From the entries provided below, copy each line that contains the word "like".
--------------------------------------------------
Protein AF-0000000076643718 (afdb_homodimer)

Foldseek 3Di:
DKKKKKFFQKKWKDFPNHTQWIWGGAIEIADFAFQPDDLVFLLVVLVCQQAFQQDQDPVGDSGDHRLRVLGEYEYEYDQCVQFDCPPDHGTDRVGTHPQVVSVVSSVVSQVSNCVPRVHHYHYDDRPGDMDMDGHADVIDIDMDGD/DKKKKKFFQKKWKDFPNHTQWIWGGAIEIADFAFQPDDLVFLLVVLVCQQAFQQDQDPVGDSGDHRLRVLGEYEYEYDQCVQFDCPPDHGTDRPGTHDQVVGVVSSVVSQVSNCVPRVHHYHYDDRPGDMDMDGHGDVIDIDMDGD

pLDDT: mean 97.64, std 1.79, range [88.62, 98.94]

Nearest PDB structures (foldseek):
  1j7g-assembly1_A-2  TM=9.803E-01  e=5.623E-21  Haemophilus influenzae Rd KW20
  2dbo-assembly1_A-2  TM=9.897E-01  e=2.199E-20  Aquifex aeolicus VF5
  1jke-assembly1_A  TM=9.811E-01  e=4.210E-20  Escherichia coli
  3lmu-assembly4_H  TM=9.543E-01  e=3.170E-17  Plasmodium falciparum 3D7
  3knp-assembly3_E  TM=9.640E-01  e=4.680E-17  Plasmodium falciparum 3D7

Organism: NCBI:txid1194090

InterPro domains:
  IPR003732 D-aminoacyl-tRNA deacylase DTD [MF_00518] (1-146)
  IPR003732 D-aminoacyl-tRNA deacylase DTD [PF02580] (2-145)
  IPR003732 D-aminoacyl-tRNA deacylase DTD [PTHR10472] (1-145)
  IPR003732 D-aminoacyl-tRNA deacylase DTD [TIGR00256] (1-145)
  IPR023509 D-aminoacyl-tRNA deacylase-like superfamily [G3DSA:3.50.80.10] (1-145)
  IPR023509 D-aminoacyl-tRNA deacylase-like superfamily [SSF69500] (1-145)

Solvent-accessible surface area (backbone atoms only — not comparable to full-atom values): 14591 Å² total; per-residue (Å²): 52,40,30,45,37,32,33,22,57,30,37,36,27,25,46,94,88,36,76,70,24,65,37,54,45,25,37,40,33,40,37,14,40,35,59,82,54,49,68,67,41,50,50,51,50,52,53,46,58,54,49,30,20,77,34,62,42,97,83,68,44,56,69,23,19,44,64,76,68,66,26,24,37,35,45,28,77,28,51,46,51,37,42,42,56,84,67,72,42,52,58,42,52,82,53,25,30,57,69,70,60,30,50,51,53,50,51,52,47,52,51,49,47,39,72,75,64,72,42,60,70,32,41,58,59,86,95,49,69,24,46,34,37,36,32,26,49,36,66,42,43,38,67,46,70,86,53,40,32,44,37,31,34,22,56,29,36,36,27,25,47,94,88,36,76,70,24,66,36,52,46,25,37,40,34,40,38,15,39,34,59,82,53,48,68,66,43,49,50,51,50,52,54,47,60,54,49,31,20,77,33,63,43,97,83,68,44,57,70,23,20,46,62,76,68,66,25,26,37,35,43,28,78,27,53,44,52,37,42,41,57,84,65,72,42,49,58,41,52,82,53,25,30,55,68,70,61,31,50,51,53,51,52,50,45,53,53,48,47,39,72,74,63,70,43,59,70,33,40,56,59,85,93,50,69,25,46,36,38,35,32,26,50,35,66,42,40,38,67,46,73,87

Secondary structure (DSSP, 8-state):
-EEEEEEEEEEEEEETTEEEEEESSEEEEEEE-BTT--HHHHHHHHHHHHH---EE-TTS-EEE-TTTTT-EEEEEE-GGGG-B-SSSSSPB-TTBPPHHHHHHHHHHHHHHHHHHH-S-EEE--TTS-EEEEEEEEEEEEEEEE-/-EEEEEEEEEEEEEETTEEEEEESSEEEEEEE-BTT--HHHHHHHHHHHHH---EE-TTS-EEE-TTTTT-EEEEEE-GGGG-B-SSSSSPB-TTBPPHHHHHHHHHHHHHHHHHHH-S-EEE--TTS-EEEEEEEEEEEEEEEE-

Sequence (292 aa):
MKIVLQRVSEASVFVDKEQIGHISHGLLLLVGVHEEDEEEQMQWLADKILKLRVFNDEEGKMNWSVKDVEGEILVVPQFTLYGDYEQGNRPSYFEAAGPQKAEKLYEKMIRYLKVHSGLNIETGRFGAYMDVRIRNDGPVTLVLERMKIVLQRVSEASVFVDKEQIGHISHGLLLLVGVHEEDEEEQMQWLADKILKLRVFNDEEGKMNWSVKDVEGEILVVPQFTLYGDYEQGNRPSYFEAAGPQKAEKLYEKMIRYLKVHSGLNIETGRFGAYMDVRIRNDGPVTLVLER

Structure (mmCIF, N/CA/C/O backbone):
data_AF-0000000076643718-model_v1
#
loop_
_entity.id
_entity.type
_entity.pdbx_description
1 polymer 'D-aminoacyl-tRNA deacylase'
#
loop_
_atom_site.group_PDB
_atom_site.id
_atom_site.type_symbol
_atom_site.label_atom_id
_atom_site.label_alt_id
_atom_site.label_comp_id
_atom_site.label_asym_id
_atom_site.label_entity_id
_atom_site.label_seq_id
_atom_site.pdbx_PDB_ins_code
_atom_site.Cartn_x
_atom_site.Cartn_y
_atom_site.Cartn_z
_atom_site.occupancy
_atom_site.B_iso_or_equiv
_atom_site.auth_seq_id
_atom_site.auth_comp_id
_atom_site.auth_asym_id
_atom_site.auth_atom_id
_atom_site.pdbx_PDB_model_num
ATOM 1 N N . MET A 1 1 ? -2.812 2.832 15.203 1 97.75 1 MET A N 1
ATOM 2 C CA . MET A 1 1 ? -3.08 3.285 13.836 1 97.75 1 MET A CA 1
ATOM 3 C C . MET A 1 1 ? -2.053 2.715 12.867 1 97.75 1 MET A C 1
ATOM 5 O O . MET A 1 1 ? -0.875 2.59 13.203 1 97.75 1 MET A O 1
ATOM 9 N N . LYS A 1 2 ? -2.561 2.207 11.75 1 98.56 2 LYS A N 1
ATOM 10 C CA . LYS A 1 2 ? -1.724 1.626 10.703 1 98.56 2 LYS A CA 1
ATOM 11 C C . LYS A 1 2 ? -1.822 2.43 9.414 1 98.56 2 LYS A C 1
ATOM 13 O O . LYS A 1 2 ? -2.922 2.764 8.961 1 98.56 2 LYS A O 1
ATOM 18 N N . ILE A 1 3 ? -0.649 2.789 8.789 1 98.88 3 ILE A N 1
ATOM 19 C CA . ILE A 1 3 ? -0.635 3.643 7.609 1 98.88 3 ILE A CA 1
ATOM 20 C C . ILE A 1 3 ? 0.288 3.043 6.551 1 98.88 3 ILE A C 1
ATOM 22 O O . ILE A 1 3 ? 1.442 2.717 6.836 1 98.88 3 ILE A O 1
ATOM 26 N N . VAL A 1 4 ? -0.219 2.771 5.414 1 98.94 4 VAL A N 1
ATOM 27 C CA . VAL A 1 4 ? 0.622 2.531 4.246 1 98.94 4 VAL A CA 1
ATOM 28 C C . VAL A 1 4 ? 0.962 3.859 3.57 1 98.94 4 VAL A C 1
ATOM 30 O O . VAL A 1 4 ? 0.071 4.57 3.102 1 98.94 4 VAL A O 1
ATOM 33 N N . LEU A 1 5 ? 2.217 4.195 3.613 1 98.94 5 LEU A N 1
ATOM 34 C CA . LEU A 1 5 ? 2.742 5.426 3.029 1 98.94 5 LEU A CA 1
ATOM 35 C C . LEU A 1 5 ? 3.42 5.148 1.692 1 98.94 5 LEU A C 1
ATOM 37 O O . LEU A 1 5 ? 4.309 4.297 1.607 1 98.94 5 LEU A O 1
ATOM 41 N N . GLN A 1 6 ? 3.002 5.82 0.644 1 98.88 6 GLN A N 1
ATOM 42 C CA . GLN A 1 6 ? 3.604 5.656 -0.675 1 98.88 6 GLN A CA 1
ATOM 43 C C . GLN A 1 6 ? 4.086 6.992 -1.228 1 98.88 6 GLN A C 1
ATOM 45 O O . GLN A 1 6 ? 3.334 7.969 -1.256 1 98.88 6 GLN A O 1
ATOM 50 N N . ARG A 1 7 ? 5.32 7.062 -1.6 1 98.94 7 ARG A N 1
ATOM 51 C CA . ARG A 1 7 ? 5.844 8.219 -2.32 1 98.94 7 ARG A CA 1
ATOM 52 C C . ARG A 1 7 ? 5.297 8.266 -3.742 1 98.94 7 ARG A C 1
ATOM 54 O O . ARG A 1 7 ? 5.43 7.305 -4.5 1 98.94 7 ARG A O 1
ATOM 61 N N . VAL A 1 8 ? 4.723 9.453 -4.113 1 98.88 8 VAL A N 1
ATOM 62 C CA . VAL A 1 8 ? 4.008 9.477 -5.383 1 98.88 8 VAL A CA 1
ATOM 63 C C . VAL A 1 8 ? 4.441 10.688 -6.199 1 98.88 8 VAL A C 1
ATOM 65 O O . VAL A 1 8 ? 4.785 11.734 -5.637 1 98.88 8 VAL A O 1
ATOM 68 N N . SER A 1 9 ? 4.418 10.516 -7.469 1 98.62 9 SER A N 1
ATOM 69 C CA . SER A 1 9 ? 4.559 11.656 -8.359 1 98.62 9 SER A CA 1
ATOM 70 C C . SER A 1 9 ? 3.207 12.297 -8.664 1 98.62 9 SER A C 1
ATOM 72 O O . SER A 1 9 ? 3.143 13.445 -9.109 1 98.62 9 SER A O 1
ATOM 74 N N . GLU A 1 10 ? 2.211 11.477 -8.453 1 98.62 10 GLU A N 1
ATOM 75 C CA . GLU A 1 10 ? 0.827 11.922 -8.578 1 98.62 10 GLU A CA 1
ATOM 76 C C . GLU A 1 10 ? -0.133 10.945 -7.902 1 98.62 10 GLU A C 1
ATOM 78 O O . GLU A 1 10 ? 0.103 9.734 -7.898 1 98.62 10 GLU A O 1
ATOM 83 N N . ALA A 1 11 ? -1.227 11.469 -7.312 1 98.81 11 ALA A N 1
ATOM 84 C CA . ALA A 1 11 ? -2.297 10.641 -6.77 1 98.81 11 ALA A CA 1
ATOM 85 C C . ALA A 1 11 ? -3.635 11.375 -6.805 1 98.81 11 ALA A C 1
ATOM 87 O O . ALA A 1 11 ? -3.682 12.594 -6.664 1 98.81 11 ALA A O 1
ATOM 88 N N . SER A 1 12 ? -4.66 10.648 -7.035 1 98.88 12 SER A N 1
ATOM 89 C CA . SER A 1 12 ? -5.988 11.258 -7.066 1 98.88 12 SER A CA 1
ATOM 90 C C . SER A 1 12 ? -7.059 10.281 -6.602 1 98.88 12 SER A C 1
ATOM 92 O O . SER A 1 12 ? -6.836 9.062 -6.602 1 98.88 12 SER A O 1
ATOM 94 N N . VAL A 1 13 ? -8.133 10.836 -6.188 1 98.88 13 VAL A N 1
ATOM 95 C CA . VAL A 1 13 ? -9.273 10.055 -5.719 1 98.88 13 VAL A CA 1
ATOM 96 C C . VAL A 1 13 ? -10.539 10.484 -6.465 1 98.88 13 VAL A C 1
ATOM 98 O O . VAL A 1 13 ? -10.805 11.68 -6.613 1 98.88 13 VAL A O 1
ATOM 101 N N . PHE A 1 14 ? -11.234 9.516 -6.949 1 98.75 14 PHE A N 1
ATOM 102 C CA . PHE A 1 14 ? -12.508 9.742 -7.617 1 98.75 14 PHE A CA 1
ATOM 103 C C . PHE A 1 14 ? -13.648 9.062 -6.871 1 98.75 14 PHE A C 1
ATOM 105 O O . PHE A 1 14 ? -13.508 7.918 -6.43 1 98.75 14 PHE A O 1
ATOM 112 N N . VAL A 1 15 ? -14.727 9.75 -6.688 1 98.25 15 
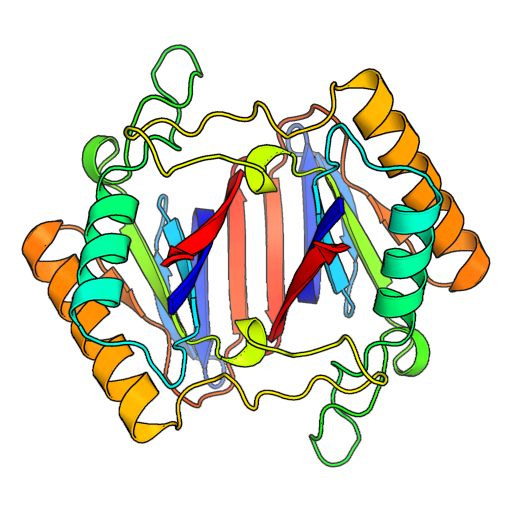VAL A N 1
ATOM 113 C CA . VAL A 1 15 ? -15.992 9.227 -6.188 1 98.25 15 VAL A CA 1
ATOM 114 C C . VAL A 1 15 ? -17.109 9.508 -7.195 1 98.25 15 VAL A C 1
ATOM 116 O O . VAL A 1 15 ? -17.297 10.648 -7.613 1 98.25 15 VAL A O 1
ATOM 119 N N . ASP A 1 16 ? -17.797 8.438 -7.648 1 96.75 16 ASP A N 1
ATOM 120 C CA . ASP A 1 16 ? -18.844 8.594 -8.664 1 96.75 16 ASP A CA 1
ATOM 121 C C . ASP A 1 16 ? -18.297 9.336 -9.883 1 96.75 16 ASP A C 1
ATOM 123 O O . ASP A 1 16 ? -18.906 10.305 -10.352 1 96.75 16 ASP A O 1
ATOM 127 N N . LYS A 1 17 ? -17.109 9.078 -10.25 1 96.12 17 LYS A N 1
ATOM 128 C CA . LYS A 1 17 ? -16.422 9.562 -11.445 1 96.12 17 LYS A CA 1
--------------------------------------------------
**Answer for the task:**
  IPR023509 D-aminoacyl-tRNA deacylase-like superfamily [G3DSA:3.50.80.10] (1-145)
  IPR023509 D-aminoacyl-tRNA deacylase-like superfamily [SSF69500] (1-145)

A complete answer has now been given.